▶ WHAT TO WORK ON
Would you return the entries below exactly from the line containing "ATOM 335 O O" onward, ending with the final line and including it, and nothing else?

Data records:
* * *
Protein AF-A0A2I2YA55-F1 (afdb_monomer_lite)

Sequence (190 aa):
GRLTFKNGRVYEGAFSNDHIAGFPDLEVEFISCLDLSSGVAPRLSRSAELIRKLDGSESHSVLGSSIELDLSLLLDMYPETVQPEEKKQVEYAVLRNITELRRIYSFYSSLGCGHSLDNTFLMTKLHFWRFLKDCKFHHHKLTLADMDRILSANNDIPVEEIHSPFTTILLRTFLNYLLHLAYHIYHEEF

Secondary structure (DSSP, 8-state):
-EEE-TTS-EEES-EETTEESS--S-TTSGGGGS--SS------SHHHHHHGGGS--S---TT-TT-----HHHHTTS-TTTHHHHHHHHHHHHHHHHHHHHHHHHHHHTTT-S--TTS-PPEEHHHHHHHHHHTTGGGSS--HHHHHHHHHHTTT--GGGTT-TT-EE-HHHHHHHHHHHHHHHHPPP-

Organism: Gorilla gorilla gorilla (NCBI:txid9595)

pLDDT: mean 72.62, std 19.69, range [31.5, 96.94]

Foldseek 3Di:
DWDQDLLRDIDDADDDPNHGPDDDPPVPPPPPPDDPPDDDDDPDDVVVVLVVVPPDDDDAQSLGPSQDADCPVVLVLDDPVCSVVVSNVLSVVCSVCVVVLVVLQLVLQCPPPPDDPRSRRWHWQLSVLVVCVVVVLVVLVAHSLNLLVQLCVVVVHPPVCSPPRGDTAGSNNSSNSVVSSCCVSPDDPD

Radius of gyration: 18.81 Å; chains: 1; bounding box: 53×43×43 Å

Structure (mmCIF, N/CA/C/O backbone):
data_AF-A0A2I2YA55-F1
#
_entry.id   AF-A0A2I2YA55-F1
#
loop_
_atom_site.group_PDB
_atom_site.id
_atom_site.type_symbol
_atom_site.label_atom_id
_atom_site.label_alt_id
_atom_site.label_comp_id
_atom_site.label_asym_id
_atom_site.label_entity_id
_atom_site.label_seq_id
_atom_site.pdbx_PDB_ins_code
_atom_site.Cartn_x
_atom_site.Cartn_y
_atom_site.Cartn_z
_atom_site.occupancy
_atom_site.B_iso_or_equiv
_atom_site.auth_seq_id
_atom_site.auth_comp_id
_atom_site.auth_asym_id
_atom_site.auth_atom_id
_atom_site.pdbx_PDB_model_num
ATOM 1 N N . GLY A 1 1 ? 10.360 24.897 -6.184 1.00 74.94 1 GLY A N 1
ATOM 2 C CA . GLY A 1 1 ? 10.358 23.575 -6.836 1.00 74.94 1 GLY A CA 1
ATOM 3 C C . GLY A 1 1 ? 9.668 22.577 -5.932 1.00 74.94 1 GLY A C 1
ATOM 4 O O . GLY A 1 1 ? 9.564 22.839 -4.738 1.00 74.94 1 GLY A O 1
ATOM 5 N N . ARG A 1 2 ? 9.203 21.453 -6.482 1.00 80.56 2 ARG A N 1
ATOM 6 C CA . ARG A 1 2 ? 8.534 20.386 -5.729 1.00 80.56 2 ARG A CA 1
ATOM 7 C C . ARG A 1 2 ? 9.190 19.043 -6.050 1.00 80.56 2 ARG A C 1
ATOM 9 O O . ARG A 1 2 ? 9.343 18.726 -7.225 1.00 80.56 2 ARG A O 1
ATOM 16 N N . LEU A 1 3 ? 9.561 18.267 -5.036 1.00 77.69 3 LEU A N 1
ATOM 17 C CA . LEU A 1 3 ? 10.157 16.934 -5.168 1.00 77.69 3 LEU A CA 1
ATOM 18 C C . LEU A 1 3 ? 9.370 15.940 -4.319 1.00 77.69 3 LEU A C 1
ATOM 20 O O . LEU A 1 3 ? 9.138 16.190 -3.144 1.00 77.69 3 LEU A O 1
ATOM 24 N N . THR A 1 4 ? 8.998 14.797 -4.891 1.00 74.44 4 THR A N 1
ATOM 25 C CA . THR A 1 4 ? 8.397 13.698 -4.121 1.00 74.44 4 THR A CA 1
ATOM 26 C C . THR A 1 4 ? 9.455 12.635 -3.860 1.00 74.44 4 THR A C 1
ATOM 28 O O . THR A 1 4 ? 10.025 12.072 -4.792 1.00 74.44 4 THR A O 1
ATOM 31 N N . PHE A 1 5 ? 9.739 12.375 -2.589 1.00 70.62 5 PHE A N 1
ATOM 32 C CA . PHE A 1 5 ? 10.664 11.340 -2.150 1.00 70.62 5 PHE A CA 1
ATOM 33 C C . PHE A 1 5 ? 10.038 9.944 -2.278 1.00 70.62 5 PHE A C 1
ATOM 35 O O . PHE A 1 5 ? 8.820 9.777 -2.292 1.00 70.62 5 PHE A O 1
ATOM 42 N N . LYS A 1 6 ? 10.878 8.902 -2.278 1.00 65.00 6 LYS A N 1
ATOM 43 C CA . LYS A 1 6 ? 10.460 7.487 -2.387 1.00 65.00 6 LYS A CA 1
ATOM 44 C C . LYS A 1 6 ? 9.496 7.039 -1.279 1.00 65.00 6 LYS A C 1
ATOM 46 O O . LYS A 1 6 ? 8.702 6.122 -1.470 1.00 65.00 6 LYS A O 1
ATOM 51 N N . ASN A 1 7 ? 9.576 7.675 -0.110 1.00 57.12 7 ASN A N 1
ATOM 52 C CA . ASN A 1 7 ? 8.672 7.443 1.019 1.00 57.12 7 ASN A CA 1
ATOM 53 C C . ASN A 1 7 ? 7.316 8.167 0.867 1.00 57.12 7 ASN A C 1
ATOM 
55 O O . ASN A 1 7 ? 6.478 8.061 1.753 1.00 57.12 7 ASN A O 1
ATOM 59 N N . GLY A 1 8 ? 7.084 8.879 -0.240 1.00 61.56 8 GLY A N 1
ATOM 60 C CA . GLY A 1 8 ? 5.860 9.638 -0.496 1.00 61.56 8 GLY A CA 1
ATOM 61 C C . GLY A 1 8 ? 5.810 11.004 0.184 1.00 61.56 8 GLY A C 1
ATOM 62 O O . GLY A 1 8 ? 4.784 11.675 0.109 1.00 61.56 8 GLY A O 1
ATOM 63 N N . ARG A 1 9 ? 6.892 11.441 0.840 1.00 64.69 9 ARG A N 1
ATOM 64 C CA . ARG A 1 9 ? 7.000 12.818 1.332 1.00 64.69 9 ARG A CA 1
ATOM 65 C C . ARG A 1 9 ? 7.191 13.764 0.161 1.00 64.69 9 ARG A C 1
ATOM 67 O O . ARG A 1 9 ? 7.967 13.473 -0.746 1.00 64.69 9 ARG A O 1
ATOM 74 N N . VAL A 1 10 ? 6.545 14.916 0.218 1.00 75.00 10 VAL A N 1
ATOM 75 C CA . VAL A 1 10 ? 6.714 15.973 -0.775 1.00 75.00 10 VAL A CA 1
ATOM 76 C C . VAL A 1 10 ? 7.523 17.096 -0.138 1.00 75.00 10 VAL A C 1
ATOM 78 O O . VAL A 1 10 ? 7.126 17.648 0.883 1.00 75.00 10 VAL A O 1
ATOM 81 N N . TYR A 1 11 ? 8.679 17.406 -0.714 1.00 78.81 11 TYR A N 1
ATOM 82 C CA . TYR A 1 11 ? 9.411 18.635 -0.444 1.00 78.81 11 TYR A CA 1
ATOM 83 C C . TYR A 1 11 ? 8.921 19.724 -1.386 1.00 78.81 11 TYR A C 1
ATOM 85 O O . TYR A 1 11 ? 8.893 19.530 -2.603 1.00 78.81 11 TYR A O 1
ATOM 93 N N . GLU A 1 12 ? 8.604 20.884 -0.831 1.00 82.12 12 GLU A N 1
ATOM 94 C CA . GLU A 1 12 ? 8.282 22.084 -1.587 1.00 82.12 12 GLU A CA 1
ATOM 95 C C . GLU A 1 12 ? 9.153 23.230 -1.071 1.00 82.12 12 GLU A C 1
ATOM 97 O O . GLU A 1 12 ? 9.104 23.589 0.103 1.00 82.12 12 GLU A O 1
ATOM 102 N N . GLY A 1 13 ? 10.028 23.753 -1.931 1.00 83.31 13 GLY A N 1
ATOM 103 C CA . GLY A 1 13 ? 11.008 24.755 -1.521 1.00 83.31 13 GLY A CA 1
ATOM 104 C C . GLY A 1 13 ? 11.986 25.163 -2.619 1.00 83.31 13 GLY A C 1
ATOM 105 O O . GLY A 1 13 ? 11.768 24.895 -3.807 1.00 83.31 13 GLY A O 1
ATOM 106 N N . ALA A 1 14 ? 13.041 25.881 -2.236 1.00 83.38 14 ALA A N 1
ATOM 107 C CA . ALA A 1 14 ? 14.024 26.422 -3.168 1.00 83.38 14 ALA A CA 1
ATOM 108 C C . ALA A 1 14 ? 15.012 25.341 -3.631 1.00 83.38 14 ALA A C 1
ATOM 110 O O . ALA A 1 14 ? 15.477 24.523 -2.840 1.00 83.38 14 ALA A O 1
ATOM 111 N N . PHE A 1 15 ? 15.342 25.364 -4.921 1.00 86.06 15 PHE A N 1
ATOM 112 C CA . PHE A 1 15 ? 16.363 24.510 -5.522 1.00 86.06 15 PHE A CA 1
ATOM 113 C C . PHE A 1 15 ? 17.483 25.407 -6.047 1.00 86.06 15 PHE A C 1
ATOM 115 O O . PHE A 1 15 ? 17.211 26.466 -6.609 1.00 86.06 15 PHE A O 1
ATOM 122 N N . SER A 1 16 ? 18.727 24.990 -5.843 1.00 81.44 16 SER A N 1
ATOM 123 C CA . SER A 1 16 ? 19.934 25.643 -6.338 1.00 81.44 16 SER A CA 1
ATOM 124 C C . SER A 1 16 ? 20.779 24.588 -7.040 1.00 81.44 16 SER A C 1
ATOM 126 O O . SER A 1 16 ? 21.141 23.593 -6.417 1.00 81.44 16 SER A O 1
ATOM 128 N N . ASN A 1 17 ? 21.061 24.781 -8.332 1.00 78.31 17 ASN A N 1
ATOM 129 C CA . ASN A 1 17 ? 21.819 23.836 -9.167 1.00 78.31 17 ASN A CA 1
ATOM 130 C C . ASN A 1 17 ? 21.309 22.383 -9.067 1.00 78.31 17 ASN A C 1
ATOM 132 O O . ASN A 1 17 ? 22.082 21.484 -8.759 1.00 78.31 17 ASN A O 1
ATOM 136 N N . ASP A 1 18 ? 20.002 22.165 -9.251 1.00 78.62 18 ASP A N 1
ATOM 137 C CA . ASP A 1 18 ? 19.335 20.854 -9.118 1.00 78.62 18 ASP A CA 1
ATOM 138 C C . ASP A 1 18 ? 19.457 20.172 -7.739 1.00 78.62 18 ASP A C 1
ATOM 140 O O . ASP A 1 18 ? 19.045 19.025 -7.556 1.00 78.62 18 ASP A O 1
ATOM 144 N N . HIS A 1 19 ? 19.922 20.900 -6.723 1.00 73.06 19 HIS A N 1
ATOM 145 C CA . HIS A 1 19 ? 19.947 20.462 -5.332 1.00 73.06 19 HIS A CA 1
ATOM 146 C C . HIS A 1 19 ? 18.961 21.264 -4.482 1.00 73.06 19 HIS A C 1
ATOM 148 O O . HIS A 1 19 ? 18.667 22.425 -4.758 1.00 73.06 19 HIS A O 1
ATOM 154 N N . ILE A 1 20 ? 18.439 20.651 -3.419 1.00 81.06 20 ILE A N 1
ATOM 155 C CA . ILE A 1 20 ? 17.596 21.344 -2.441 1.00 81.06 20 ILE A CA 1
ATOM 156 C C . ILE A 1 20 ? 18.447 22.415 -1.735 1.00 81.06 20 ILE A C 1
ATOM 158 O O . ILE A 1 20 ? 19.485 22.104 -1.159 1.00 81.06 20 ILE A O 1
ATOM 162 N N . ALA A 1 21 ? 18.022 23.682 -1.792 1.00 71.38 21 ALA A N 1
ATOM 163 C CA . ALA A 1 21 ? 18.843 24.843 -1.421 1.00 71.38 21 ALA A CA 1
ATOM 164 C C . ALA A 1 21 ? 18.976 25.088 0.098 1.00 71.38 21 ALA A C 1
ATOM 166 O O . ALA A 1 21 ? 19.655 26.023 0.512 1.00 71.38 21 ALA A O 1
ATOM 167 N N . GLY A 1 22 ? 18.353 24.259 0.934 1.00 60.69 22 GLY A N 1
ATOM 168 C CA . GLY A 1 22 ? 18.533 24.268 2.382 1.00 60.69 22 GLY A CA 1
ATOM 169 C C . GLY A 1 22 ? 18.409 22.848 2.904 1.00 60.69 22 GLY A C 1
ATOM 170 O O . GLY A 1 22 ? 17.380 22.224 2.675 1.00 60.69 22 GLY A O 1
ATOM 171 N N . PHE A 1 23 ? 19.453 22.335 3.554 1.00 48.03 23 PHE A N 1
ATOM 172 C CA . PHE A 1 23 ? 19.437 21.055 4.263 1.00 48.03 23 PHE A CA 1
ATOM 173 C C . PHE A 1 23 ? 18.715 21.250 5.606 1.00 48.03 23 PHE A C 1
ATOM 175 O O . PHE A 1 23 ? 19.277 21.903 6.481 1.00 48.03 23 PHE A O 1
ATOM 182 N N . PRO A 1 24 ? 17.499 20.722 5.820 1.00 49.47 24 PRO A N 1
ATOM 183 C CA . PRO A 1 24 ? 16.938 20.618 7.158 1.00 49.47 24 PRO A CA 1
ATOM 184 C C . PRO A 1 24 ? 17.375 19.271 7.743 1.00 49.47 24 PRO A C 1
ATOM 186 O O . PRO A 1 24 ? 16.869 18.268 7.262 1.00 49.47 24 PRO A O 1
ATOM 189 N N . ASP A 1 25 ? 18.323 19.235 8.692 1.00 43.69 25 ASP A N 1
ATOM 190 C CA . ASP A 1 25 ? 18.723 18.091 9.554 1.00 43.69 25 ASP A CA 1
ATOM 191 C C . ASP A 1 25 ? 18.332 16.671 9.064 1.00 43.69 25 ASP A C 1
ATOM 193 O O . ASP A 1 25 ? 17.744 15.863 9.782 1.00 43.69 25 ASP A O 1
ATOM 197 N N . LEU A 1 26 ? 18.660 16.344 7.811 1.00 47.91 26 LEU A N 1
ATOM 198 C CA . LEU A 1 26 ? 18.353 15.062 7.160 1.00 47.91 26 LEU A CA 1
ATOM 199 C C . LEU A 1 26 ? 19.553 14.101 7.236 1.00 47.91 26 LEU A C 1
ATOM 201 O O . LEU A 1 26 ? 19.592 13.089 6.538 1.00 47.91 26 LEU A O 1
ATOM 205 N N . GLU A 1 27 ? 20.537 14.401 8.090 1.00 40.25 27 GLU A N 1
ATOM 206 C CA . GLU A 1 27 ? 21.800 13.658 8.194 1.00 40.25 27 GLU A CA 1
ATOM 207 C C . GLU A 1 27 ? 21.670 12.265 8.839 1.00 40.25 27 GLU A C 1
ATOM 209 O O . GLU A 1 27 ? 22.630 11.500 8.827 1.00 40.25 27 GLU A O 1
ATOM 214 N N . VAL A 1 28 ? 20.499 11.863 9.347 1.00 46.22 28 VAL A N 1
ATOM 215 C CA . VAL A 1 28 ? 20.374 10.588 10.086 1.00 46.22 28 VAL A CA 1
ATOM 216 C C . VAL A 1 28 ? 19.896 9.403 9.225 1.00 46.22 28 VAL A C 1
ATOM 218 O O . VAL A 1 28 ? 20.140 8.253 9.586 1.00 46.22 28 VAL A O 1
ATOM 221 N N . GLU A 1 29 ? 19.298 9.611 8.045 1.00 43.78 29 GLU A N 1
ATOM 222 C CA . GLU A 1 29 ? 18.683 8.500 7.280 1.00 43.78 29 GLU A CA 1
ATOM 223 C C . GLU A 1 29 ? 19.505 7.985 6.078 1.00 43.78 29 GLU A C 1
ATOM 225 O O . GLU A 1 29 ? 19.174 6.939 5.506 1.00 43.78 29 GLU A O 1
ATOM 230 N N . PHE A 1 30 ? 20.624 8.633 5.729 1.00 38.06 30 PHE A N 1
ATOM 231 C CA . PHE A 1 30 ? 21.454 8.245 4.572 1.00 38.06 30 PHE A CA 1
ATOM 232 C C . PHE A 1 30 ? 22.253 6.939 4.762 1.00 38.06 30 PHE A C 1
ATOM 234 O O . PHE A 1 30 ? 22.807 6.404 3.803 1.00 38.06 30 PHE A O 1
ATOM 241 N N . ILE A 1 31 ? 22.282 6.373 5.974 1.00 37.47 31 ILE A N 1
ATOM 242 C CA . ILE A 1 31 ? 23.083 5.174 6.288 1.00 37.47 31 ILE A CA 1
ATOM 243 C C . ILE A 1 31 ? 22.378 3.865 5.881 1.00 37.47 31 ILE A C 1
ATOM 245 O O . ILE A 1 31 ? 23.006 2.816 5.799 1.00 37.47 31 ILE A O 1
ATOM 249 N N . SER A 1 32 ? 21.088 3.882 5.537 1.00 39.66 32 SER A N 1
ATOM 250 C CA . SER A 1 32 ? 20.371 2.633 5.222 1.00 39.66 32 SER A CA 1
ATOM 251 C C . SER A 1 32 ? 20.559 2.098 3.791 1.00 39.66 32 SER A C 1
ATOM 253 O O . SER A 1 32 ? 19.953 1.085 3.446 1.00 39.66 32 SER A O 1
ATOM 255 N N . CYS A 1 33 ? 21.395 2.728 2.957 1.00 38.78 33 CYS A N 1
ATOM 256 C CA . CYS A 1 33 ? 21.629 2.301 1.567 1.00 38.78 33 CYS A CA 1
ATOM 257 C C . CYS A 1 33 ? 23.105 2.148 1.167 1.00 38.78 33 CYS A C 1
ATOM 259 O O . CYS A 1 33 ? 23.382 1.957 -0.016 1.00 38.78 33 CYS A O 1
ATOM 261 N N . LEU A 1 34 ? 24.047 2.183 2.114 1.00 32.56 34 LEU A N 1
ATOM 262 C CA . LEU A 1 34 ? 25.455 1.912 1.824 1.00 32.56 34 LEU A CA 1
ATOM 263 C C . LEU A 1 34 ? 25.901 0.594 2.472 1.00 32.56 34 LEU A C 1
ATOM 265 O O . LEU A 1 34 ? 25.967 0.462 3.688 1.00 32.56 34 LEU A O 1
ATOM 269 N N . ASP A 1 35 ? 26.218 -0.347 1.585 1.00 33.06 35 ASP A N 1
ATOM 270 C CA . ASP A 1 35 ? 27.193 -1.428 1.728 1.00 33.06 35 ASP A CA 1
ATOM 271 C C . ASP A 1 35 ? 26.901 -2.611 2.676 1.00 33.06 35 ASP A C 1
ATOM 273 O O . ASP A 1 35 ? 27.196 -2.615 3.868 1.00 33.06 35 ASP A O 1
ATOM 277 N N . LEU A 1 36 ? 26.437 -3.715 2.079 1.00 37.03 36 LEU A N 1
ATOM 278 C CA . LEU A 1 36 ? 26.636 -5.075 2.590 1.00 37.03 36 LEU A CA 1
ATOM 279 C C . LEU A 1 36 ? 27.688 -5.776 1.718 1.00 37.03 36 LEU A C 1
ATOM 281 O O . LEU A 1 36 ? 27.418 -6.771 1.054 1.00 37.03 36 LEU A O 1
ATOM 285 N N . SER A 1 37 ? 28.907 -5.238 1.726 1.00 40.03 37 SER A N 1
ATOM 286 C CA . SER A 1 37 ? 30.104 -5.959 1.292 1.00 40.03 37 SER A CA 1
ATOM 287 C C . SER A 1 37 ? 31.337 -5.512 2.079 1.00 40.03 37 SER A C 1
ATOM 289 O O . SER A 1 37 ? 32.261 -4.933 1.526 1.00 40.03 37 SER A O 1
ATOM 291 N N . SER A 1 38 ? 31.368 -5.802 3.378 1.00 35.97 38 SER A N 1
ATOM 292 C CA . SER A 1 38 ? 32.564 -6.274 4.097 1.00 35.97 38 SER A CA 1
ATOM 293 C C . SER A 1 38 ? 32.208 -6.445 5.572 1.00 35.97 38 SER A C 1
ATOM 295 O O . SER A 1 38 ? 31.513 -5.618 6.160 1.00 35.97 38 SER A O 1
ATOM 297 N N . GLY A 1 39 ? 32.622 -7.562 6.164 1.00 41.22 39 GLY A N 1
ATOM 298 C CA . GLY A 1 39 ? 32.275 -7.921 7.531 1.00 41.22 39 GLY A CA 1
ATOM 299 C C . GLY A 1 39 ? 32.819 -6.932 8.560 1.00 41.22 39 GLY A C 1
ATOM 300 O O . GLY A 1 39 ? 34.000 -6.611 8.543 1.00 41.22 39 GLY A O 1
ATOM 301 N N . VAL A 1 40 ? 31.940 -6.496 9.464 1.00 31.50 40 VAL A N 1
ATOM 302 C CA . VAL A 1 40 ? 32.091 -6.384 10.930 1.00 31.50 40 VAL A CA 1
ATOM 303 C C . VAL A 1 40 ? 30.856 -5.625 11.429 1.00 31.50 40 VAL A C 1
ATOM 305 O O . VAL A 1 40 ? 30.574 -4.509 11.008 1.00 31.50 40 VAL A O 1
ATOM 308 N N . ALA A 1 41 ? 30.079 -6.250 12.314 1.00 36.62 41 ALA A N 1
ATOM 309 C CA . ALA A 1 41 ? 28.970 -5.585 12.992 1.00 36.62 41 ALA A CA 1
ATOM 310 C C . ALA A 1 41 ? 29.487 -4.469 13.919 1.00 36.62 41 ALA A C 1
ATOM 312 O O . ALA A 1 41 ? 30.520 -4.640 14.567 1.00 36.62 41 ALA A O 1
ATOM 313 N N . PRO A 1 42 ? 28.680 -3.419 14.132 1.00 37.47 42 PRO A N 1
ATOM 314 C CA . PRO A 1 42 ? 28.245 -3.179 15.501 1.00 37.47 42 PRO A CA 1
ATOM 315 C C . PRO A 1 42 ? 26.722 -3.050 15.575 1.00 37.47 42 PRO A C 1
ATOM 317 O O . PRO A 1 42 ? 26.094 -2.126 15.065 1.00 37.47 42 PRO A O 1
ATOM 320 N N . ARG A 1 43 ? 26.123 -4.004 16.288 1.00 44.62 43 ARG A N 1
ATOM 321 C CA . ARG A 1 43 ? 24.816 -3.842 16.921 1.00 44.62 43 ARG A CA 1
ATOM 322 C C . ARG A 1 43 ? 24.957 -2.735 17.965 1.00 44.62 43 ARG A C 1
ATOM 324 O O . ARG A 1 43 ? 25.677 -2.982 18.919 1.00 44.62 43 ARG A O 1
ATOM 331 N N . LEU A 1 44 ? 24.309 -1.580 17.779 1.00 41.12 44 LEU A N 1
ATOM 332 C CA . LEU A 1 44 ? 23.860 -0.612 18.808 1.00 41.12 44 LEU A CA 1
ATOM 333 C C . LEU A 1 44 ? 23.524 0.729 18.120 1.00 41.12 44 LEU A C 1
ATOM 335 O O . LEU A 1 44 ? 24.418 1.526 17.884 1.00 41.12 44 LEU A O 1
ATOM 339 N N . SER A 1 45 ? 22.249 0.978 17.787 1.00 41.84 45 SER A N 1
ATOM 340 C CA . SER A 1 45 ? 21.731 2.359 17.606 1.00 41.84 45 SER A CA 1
* * *
▶ REPLY TO THE TASK
ATOM 335 O O . LEU A 1 44 ? 24.418 1.526 17.884 1.00 41.12 44 LEU A O 1
ATOM 339 N N . SER A 1 45 ? 22.249 0.978 17.787 1.00 41.84 45 SER A N 1
ATOM 340 C CA . SER A 1 45 ? 21.731 2.359 17.606 1.00 41.84 45 SER A CA 1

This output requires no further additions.